Andrés Orozco-Estrada’s first concert on the podium of the Rai National Symphony Orchestra after his appointment as chief conductor of the team: an appointment proposed by Rai Cultura on Friday, December 1, at 9:15 p.m. on Rai 5. Andrés Orozco-Estrada, born in Medellín in Colombia in 1977, made his debut with the Rai Orchestra in May 2022 and in October of this year he began a three-year collaboration that will take him to the Rai podium several times during the season and on tour. He led ensembles such as the Frankfurt Radio Orchestra, the Vienna Symphony Orchestra and the Houston Symphony. From the 2025/2026 season he will be general music director of the city of Cologne and will take over the management of the Gürzenich Orchestra and the opera in the German city, one of the most important European cultural metropolises. He regularly conducts orchestras such as the Vienna and Berlin Philharmonic, the Staatskapelle Dresden, the Gewandhausorchester Leipzig and the Concertgebouw Amsterdam.
At the opening, Orozco-Estrada offers the famous Symphony No. 41 in C major KV 551 by Wolfgang Amadeus Mozart, known as “Jupiter”. The piece was composed during a difficult time for the Austrian musician, marked by economic, emotional and psychological uncertainties. Characterized by a grandiose and Olympian tone, it completes the cycle of his last three symphonies, written in just three months between June and August 1788.

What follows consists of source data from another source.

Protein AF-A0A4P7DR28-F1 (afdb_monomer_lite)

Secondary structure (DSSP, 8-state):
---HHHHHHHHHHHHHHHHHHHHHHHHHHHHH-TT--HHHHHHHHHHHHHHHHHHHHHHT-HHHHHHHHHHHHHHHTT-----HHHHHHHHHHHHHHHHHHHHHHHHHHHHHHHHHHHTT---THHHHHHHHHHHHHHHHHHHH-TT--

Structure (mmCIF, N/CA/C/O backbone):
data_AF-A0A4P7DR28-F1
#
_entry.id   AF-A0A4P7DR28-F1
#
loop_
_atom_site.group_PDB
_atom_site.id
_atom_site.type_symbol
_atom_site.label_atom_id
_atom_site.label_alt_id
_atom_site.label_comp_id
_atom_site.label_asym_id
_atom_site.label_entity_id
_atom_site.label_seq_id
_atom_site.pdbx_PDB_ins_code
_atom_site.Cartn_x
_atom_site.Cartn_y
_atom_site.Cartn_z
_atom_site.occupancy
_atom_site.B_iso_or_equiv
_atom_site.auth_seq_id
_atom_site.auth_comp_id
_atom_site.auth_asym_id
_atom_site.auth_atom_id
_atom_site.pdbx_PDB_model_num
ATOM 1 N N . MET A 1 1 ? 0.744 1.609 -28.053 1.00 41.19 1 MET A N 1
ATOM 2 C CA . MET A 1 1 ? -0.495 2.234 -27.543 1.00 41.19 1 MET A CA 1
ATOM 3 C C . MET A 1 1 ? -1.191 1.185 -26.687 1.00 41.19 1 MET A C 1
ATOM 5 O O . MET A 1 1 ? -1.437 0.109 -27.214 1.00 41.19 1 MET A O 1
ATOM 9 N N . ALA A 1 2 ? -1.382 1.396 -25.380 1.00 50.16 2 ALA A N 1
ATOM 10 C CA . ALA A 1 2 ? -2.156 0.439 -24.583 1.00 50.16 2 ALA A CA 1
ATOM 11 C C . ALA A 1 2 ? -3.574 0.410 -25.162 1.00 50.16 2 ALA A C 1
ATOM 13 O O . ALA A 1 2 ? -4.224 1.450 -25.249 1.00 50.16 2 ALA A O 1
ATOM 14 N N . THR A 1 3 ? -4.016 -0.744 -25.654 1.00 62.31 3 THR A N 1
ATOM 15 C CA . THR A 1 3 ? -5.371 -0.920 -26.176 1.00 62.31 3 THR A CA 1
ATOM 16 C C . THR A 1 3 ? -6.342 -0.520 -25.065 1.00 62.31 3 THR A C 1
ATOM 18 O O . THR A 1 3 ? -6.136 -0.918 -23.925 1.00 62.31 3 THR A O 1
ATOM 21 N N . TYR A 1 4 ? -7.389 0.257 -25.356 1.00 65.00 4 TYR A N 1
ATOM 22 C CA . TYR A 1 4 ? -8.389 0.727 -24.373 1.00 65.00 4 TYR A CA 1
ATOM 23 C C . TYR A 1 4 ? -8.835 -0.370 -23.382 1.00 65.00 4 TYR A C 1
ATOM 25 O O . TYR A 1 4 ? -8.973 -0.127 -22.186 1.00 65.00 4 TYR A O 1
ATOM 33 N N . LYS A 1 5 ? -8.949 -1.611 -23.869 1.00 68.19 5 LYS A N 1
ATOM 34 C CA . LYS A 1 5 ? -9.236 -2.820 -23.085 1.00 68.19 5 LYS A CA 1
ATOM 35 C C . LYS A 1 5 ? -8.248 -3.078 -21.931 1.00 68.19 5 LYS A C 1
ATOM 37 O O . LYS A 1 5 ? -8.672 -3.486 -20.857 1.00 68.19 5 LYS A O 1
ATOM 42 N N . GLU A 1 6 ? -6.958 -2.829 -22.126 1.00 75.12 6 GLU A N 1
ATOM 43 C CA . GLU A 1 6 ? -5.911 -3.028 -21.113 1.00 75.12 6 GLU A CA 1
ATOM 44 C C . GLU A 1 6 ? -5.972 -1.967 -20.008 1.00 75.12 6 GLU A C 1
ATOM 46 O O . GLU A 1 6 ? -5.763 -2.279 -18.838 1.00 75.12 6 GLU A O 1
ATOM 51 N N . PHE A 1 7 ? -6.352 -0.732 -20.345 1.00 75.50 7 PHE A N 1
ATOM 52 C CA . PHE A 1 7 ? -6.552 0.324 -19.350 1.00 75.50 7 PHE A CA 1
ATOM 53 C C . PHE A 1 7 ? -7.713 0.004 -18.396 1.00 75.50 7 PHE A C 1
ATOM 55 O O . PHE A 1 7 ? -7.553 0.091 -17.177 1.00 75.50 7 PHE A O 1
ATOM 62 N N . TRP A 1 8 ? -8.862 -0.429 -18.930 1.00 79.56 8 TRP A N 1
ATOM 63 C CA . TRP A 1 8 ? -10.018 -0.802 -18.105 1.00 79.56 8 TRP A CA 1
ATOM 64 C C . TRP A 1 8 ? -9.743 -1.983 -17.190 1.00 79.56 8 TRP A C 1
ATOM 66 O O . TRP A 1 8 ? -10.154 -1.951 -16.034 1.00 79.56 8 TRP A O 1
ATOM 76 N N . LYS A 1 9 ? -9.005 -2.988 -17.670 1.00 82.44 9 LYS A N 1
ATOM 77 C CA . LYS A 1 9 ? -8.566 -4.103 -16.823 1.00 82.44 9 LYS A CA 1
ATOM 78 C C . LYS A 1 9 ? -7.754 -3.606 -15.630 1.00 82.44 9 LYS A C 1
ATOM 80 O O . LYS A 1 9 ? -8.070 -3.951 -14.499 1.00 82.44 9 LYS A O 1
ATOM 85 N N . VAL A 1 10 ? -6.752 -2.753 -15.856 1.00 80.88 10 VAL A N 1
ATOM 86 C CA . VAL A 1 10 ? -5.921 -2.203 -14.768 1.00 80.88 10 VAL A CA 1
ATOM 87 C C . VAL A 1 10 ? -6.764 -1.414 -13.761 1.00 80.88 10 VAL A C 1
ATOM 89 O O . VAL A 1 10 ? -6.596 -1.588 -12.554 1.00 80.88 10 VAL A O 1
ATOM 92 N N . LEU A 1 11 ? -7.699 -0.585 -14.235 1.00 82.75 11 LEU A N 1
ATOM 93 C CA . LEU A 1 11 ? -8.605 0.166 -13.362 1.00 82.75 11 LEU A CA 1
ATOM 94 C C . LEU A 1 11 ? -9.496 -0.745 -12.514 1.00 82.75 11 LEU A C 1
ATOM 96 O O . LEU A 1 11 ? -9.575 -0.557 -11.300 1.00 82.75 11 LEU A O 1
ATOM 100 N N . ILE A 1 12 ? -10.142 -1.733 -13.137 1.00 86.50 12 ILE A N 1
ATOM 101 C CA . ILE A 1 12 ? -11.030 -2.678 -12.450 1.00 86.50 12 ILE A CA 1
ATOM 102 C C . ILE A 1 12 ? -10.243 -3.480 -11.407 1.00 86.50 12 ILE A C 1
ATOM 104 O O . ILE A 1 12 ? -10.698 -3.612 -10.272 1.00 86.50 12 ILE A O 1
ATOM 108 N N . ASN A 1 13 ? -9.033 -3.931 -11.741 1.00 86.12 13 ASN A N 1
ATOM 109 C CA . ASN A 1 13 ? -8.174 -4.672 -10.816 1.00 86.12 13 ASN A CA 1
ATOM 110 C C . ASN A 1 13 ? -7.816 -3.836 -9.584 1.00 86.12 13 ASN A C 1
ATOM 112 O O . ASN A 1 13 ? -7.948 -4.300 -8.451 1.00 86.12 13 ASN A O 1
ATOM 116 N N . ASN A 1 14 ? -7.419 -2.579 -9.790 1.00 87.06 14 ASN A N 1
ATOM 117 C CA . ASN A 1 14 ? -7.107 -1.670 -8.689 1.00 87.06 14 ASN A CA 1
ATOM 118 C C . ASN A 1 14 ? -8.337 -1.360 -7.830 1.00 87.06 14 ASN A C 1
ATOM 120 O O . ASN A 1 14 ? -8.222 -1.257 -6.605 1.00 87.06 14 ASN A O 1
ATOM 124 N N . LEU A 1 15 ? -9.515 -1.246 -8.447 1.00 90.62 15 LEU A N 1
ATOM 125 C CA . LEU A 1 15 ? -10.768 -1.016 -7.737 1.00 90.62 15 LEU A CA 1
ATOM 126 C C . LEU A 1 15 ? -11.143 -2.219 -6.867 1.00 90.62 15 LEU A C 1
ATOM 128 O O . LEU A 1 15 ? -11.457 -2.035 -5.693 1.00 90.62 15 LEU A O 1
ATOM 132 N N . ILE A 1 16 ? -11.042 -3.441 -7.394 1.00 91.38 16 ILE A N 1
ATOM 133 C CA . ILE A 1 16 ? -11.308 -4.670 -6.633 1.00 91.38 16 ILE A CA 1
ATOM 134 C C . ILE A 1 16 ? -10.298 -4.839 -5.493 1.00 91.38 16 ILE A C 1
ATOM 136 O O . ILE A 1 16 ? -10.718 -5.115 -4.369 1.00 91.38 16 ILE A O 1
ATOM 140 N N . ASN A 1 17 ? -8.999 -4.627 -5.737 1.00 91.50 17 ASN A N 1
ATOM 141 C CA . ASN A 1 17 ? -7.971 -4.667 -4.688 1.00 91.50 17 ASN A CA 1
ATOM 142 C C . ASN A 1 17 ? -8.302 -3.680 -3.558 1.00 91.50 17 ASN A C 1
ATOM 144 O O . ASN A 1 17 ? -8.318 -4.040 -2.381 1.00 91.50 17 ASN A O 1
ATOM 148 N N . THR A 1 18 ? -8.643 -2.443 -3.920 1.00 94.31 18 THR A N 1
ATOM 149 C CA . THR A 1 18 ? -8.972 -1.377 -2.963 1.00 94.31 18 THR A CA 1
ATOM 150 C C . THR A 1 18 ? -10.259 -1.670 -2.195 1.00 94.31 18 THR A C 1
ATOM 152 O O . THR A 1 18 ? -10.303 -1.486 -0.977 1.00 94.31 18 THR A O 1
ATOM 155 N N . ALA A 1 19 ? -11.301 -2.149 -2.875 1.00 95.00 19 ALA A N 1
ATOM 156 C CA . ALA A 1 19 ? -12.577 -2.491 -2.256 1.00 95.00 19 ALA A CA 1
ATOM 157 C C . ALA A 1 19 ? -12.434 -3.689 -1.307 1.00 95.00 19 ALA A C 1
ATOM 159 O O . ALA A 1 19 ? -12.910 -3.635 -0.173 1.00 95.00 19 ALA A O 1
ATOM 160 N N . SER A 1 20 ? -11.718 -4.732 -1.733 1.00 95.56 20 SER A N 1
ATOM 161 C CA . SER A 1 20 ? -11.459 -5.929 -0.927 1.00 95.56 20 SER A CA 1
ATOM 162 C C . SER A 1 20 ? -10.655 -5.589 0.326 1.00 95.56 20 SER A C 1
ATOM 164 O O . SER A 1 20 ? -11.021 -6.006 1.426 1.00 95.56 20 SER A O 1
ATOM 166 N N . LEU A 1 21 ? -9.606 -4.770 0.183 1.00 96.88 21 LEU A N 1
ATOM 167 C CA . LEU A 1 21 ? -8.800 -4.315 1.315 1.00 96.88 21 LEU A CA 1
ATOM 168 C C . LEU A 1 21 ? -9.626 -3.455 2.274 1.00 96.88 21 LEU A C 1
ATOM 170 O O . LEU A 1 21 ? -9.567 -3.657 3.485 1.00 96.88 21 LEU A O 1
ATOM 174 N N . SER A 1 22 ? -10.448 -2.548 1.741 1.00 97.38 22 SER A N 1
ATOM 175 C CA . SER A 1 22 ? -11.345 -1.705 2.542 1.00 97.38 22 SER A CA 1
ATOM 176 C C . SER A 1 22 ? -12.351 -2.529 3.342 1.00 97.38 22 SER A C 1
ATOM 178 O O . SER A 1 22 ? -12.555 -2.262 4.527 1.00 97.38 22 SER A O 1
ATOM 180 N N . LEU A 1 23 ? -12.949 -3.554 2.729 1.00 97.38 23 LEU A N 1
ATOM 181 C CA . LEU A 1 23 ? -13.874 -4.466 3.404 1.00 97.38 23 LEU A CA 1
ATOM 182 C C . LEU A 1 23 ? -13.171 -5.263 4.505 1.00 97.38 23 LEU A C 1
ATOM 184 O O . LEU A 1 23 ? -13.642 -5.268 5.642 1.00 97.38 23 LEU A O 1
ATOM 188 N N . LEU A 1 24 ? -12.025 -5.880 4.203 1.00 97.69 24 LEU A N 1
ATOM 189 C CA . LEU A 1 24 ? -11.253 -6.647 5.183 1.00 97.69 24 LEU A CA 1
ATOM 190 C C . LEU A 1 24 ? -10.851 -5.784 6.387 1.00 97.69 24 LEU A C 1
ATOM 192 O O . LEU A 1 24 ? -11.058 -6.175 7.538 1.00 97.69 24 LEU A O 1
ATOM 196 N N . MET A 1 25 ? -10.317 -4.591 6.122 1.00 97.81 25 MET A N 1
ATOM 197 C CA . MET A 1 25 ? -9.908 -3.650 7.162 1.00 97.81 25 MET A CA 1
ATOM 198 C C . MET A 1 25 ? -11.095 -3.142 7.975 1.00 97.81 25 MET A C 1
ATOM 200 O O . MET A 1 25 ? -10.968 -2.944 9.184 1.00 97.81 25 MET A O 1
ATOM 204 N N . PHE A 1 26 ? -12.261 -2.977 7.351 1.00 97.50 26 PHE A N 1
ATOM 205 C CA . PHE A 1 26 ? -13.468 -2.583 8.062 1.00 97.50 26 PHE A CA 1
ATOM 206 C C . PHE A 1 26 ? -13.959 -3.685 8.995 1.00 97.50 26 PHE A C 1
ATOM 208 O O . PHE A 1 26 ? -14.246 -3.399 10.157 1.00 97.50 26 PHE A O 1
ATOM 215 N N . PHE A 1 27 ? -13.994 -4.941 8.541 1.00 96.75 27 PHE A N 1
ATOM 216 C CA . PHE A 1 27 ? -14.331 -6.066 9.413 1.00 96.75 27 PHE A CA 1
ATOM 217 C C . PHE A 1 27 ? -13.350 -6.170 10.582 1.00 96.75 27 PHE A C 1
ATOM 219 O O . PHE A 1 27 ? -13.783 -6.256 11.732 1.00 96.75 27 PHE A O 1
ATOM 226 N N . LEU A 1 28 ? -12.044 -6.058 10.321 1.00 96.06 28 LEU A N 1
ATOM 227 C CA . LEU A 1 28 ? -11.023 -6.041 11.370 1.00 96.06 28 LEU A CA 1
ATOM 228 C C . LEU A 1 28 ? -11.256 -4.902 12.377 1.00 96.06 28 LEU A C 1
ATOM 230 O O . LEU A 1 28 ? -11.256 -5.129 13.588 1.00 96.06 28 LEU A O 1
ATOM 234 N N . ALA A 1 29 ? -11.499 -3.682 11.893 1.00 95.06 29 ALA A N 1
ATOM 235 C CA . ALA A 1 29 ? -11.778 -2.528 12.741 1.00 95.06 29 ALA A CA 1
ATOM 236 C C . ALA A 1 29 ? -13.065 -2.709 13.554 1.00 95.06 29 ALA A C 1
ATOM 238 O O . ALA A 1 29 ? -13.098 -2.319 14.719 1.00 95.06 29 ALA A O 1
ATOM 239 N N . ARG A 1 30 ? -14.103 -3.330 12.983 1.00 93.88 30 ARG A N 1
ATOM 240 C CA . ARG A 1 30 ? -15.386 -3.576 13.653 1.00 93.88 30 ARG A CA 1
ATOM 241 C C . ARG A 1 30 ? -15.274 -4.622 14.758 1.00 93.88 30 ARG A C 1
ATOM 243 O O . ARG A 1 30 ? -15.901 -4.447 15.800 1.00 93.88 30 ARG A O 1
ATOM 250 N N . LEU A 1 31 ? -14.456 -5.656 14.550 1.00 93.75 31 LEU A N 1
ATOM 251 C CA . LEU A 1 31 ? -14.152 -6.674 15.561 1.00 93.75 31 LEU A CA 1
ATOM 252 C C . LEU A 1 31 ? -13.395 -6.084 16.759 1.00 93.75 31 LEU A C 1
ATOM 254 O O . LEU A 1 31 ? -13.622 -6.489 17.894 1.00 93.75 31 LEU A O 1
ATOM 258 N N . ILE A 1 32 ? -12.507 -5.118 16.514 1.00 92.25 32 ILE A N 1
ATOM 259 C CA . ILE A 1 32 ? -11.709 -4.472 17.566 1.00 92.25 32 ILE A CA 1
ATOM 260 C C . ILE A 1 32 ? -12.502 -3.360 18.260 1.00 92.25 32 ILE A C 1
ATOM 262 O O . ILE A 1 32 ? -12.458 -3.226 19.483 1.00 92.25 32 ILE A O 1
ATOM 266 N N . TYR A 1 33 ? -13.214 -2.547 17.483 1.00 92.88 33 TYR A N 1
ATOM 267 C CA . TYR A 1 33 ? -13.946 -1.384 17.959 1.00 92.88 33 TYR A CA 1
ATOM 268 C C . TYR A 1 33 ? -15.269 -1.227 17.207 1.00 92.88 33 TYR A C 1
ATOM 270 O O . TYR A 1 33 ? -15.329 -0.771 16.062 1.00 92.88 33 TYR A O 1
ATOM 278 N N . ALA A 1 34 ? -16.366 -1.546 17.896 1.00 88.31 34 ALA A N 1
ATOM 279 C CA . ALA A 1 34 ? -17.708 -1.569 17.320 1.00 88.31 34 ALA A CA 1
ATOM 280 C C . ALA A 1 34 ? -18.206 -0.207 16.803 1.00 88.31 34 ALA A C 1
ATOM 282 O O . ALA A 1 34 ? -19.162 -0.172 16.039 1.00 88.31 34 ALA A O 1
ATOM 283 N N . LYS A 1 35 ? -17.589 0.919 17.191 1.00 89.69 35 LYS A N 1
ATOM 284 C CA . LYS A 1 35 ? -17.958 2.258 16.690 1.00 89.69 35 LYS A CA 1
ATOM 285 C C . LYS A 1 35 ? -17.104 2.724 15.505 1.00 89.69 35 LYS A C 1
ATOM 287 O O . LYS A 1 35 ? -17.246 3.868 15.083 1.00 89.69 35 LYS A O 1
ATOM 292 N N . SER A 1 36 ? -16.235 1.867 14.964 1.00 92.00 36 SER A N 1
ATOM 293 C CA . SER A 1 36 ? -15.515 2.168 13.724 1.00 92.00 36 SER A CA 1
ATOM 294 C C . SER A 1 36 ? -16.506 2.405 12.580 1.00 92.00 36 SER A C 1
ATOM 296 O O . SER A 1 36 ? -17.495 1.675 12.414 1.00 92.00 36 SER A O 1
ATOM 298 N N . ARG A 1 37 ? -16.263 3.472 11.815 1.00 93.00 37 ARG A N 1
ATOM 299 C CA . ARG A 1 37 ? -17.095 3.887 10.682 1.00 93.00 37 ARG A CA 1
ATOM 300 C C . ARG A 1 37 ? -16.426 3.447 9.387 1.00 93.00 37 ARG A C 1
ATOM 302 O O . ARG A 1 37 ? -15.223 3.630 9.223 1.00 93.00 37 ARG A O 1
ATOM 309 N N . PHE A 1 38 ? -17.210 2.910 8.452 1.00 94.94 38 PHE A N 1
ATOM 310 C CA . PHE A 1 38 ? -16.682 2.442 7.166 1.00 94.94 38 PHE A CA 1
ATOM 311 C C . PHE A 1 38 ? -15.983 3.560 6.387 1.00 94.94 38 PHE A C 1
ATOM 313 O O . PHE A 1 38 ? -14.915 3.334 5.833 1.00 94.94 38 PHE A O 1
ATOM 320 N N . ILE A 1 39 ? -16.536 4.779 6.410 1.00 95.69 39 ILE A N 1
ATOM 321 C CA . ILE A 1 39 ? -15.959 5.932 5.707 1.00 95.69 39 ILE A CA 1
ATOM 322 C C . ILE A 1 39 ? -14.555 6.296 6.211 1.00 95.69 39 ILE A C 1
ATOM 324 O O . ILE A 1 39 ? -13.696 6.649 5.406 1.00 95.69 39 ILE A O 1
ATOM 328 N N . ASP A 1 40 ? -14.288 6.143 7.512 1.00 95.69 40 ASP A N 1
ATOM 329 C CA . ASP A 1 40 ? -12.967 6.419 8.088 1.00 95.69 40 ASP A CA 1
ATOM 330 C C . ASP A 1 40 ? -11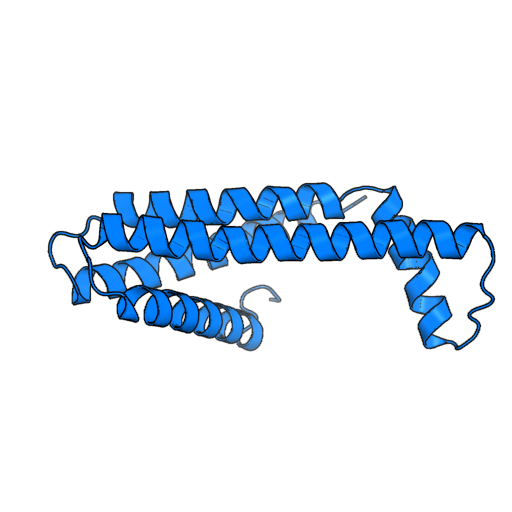.948 5.386 7.583 1.00 95.69 40 ASP A C 1
ATOM 332 O O . ASP A 1 40 ? -10.856 5.742 7.147 1.00 95.69 40 ASP A O 1
ATOM 336 N N . VAL A 1 41 ? -12.333 4.104 7.567 1.00 97.25 41 VAL A N 1
ATOM 337 C CA . VAL A 1 41 ? -11.499 3.004 7.054 1.00 97.25 41 VAL A CA 1
ATOM 338 C C . VAL A 1 41 ? -11.244 3.144 5.554 1.00 97.25 41 VAL A C 1
ATOM 340 O O . VAL A 1 41 ? -10.100 3.045 5.114 1.00 97.25 41 VAL A O 1
ATOM 343 N N . LEU A 1 42 ? -12.289 3.413 4.770 1.00 97.25 42 LEU A N 1
ATOM 344 C CA . LEU A 1 42 ? -12.178 3.613 3.327 1.00 97.25 42 LEU A CA 1
ATOM 345 C C . LEU A 1 42 ? -11.236 4.778 3.007 1.00 97.25 42 LEU A C 1
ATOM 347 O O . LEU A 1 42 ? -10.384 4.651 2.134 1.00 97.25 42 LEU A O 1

The second part presents “Pictures at an Exhibition” by Modest Mussorgsky, proposed in the orchestration created by Maurice Ravel in 1922. In 1874, a visit to the posthumous drawing exhibition of his friend, the architect Viktor Hartmann, provided Mussorgsky with the inspiration for a suite of imaginative piano pieces, which, between one promenade and the other in the exhibition rooms, describes ten paintings behind which just as many states of mind are hidden. Ravel, who had a great attraction for Russian music and especially the music of Mussorgsky, was so fascinated by the charm of the images that he created an orchestral version that became famous for its richness of color.